Mesylates & Tosylates – Turning OH into a Good Leaving Group (and Protector)

  • Problem: \text{OH}^- is a poor leaving group in S_N reactions.
  • Solution: convert to sulfonate esters → resonance-stabilized anions after departure.

Mesylates (MsO-)

  • Functional group: \text{SO}3\text{CH}3 (derived from methanesulfonic acid).
  • Preparation:
    • Reagents: methanesulfonyl chloride (MsCl) + alcohol + base (often triethylamine).
    • Mechanism: alcohol O attacks S; Cl⁻ leaves; base removes proton.
  • Roles:
    1. Great leaving group for nucleophilic substitution or elimination.
    2. Protecting group: resistant to many oxidants/reagents that would attack free OH.

Tosylates (TsO-)

  • Functional group: \text{SO}3\text{C}6\text{H}4\text{CH}3 (para-toluene-sulfonate).
  • Preparation: p-toluenesulfonyl chloride (TsCl) + alcohol + base.
  • Same dual purpose as mesylates.

Why they protect

  • After conversion, molecule no longer behaves as an acid or nucleophile at that position.
  • Particularly useful in multi-step syntheses where selective oxidation/reduction is required.

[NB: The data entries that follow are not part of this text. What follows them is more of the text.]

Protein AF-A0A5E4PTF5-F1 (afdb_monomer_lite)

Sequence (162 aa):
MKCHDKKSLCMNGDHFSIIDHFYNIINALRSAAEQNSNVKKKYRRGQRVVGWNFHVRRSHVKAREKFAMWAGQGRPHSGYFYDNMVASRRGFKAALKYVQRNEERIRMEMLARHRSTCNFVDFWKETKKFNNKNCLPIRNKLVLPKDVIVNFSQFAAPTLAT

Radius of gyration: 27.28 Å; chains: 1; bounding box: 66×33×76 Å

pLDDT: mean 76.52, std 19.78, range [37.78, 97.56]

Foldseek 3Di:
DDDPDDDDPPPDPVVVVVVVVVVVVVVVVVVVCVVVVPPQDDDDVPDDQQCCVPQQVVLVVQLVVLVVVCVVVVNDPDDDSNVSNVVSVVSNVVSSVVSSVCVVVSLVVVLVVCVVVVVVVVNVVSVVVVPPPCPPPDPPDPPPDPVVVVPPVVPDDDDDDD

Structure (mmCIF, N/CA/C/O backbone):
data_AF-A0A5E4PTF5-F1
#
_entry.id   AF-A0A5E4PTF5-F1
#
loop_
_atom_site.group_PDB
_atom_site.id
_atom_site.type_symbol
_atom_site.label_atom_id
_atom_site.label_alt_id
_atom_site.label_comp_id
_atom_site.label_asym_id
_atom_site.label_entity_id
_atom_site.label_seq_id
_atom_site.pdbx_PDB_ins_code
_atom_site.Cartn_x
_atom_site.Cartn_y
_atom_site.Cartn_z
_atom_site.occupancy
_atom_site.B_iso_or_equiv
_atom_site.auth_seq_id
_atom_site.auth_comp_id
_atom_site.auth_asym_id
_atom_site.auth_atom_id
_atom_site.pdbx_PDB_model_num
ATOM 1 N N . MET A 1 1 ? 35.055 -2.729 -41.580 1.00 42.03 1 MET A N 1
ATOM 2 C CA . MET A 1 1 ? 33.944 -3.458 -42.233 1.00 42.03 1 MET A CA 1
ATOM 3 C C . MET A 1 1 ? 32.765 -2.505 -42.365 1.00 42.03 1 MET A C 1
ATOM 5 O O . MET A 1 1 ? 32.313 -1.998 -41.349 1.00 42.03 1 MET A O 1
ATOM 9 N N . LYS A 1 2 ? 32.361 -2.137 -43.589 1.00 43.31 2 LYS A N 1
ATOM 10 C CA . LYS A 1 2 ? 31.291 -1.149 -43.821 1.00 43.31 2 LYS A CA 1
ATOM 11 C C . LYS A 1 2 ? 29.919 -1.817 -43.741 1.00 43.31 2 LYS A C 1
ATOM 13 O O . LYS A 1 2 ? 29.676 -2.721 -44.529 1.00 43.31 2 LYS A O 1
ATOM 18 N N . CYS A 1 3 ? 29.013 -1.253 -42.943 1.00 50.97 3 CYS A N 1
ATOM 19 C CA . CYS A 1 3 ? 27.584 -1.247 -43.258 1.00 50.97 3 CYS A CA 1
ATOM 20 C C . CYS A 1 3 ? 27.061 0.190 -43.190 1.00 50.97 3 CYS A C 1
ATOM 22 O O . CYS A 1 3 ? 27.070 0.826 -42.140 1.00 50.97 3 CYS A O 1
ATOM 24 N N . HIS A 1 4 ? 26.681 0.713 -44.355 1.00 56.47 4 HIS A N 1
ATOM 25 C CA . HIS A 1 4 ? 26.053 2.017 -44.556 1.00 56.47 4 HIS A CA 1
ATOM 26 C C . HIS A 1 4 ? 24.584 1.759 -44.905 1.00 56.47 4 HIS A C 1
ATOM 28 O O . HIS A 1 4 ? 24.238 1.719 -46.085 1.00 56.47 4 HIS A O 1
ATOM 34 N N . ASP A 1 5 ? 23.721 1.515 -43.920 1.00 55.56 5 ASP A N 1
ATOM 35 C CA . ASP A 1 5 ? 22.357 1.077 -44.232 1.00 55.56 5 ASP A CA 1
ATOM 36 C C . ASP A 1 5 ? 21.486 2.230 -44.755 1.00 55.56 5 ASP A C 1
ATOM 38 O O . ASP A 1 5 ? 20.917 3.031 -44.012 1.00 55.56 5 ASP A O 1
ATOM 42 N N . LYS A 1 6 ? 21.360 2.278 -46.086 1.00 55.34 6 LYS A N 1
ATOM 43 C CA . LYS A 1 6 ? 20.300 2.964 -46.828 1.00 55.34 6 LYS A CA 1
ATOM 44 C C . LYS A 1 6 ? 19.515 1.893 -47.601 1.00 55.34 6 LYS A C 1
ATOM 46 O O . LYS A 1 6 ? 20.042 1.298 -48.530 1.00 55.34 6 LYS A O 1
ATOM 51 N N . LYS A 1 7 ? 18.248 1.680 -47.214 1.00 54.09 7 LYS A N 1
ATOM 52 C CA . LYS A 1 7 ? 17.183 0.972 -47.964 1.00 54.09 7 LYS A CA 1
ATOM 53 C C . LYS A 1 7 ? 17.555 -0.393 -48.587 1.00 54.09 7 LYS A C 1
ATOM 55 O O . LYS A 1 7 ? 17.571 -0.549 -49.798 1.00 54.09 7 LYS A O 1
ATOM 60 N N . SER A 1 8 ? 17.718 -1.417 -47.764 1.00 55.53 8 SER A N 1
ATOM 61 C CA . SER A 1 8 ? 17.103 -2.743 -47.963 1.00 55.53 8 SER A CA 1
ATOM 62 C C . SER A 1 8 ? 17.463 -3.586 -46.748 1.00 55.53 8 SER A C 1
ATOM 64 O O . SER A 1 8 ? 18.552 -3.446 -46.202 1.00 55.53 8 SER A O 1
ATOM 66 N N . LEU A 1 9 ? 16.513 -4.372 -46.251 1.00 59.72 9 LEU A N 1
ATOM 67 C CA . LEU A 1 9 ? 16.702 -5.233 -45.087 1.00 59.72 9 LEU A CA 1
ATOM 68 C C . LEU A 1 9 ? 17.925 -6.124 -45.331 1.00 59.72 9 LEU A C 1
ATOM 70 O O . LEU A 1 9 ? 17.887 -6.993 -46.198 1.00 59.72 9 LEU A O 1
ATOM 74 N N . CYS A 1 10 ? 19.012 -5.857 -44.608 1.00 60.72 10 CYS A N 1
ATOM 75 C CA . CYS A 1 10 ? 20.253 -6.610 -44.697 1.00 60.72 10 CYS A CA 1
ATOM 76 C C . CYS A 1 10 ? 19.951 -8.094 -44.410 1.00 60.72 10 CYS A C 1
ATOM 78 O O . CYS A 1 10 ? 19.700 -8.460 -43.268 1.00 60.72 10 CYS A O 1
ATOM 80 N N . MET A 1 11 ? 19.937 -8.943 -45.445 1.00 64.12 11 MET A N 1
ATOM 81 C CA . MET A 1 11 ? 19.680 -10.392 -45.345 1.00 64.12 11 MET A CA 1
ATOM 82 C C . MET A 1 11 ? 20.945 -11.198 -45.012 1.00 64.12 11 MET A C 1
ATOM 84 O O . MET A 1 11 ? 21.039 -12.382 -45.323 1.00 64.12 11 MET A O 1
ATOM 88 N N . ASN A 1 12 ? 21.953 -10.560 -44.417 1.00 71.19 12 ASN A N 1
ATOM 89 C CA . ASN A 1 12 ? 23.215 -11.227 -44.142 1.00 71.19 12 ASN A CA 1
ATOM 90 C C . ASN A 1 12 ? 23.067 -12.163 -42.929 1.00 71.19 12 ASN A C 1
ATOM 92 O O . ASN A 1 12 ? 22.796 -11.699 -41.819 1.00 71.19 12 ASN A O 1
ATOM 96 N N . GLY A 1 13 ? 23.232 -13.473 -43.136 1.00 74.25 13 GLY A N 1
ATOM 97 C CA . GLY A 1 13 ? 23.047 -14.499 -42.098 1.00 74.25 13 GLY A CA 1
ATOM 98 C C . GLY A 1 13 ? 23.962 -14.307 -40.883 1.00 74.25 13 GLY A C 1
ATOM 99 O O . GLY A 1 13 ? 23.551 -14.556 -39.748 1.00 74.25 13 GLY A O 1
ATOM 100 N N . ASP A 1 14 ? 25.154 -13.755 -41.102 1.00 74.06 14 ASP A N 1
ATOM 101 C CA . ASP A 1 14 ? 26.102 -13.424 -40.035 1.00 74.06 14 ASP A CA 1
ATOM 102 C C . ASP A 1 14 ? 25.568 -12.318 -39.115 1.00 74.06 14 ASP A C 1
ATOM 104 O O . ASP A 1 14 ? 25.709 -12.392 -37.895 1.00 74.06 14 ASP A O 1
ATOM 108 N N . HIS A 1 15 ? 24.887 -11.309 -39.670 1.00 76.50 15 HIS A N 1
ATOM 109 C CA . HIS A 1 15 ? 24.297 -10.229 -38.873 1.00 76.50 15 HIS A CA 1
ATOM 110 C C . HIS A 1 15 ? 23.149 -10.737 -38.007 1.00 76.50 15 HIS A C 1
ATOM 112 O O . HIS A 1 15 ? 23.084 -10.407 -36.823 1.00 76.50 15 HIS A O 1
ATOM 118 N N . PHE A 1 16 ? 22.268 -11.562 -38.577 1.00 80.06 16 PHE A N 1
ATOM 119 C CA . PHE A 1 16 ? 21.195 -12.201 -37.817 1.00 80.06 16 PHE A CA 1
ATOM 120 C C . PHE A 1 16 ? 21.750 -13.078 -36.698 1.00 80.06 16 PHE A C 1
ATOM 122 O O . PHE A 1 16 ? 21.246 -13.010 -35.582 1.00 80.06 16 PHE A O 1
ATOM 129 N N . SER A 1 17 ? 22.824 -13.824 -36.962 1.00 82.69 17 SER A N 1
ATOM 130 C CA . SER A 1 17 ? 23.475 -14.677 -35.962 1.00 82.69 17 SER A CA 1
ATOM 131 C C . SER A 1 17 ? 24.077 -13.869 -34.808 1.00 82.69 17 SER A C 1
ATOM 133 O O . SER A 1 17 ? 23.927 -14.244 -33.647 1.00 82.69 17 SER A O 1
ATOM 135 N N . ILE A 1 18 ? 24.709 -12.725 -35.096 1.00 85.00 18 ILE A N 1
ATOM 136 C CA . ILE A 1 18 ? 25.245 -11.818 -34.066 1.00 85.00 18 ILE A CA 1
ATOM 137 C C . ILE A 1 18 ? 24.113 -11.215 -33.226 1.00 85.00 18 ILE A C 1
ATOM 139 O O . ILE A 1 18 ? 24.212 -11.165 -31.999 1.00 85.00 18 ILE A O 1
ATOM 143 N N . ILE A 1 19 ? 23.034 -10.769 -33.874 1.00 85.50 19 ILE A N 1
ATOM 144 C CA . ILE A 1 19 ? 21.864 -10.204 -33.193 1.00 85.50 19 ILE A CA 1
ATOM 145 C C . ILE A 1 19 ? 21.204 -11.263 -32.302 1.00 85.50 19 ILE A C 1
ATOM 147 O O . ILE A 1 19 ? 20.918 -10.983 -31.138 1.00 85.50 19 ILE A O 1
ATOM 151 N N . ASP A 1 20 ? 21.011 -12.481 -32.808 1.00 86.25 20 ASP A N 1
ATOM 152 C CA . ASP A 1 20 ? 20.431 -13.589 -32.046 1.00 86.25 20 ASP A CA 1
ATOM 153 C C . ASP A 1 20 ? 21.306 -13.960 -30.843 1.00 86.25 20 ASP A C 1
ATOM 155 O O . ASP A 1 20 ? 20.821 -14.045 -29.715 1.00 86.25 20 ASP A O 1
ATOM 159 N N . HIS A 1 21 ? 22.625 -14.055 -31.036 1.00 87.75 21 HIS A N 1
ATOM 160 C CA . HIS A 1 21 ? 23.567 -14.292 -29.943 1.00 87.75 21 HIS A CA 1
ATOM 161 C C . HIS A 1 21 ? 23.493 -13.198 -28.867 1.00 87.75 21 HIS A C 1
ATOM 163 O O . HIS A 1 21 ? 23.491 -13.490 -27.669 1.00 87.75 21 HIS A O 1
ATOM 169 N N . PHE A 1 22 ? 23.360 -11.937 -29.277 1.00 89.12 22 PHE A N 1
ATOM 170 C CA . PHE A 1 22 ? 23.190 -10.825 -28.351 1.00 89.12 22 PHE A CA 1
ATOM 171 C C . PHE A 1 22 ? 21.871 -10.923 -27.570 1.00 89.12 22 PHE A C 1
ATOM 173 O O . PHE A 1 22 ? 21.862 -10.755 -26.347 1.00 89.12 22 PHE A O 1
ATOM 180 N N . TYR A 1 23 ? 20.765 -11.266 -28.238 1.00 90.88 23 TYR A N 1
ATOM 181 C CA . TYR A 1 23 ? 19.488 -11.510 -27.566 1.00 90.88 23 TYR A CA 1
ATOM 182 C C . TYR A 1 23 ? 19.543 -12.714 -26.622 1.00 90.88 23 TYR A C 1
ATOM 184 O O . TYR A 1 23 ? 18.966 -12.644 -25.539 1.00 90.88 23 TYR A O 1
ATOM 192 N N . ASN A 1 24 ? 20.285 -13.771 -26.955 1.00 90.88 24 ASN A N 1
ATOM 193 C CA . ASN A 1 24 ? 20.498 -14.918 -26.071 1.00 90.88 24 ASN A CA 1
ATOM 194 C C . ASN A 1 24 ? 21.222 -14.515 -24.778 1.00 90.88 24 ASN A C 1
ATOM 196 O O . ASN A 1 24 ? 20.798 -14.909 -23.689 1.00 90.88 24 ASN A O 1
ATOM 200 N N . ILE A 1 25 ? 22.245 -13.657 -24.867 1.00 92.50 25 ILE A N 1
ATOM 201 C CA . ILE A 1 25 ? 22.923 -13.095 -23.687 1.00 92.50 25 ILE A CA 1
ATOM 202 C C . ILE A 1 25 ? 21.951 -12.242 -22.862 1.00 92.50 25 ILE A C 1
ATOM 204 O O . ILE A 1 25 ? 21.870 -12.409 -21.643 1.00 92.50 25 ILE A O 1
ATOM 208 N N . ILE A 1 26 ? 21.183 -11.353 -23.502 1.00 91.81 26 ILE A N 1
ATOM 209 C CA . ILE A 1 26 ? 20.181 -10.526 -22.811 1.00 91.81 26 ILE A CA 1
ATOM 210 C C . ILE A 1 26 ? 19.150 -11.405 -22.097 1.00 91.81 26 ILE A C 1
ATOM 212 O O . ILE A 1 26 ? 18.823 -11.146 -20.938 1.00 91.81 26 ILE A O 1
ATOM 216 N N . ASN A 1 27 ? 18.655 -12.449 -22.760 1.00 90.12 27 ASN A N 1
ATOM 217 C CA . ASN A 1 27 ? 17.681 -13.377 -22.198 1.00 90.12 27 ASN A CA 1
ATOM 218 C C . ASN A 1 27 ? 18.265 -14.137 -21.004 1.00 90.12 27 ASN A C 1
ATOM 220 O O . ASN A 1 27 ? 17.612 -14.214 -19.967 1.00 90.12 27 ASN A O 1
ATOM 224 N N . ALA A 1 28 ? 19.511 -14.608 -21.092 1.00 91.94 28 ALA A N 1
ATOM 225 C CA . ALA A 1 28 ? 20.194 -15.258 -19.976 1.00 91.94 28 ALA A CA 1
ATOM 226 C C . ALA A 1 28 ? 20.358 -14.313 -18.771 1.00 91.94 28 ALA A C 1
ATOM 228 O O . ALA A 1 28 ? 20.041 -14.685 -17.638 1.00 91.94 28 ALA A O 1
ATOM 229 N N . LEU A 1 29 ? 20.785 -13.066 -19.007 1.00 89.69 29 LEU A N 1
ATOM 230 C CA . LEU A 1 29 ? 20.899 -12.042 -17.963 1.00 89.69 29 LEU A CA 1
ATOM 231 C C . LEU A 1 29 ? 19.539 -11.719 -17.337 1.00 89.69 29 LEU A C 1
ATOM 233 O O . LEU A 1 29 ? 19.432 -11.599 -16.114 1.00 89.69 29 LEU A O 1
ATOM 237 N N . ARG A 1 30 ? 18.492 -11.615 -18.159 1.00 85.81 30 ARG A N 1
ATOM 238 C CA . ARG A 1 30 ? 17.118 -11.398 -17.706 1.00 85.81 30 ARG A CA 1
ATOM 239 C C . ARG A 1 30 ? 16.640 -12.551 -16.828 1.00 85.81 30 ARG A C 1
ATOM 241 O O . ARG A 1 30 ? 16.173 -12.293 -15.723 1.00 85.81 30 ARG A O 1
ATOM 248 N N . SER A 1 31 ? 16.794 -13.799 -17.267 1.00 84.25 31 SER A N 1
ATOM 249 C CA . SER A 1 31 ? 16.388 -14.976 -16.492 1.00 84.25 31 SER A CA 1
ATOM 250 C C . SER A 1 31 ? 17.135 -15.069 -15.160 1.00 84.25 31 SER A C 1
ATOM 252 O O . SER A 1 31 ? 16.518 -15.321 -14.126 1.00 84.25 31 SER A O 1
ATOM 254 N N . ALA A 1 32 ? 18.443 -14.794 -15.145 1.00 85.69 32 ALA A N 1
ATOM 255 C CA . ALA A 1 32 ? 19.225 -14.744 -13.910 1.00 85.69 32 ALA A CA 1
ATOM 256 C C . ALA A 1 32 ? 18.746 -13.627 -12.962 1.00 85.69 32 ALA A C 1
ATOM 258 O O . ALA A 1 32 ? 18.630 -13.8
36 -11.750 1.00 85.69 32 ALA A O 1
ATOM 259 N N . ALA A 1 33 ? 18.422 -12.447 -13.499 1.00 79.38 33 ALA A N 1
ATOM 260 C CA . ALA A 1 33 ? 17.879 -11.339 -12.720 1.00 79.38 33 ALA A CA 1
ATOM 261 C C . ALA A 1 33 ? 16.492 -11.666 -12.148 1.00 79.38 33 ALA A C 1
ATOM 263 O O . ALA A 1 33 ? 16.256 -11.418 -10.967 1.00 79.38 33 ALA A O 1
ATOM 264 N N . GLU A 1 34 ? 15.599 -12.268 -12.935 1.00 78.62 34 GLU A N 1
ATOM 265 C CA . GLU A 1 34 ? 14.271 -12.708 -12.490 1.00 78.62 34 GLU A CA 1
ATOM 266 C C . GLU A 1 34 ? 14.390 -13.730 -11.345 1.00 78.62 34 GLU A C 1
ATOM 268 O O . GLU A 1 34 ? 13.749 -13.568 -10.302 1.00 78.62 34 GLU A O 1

Alcohols as Protecting Groups for Carbonyls

  • Target: reactive aldehydes (RCHO) & ketones (R₂C=O) may be over-reduced by strong hydrides (e.g., \text{LiAlH}_4).
  • Strategy: convert carbonyl to acetal/ketal by reaction with alcohol(s).

Formation of acetals and ketals

  • Reagents:
    • Either two equivalents of a monohydric alcohol or
    • one equivalent of a diol (e.g., ethylene glycol) under acidic catalysis.
  • Products:
    • Aldehyde + ROH → acetal (1° C attached to two OR groups + one H).
    • Ketone + ROH → ketal (2° C attached to two OR groups).
  • General mechanism: protonate carbonyl → nucleophilic addition of ROH → hemiacetal → substitution to give acetal + water (Le Chatelier driven by removal of water).

Protective power

  • Acetals/ketals are stable to strong bases and strong reducing agents (LiAlH₄) because they lack an electrophilic C=O.
  • After the desired reduction of other functional groups, the acetal/ketal can be removed (“deprotected”) by aqueous acid, regenerating the carbonyl.
    • \text{Acetal} + \text{H}^+ + \text{H}_2\text{O} \rightarrow \text{Carbonyl} + 2 \text{ROH}

Practical / Conceptual Connections

  • Functional group manipulation is a cornerstone of multistep syntheses on the MCAT and in real labs.
  • Oxidation state ladders: \text{Alcohol} \rightarrow \text{Aldehyde} \rightarrow \text{Carboxylic acid} (primary) & \text{Alcohol} \rightarrow \text{Ketone} (secondary).
  • Protecting groups illustrate chemoselectivity: selectively disable a reactive part so another transformation can occur elsewhere.
  • Leaving-group conversion underlies SN1/SN2 strategy questions.

Quick MCAT Tips

  • Remember PCC = anhydrous = stops at aldehyde.
  • Recognize Jones reagent description "CrO₃ in dilute H₂SO₄, acetone".
  • CF3- or sulfonyl chlorides generally indicate mesyl/tosyl formation (think “SO₃” segment).
  • Protect before LiAlH₄ if –CHO or >C=O is present; deprotect with dilute acid.
  • Tertiary alcohol in oxidation multiple-choice → "no reaction" is often correct.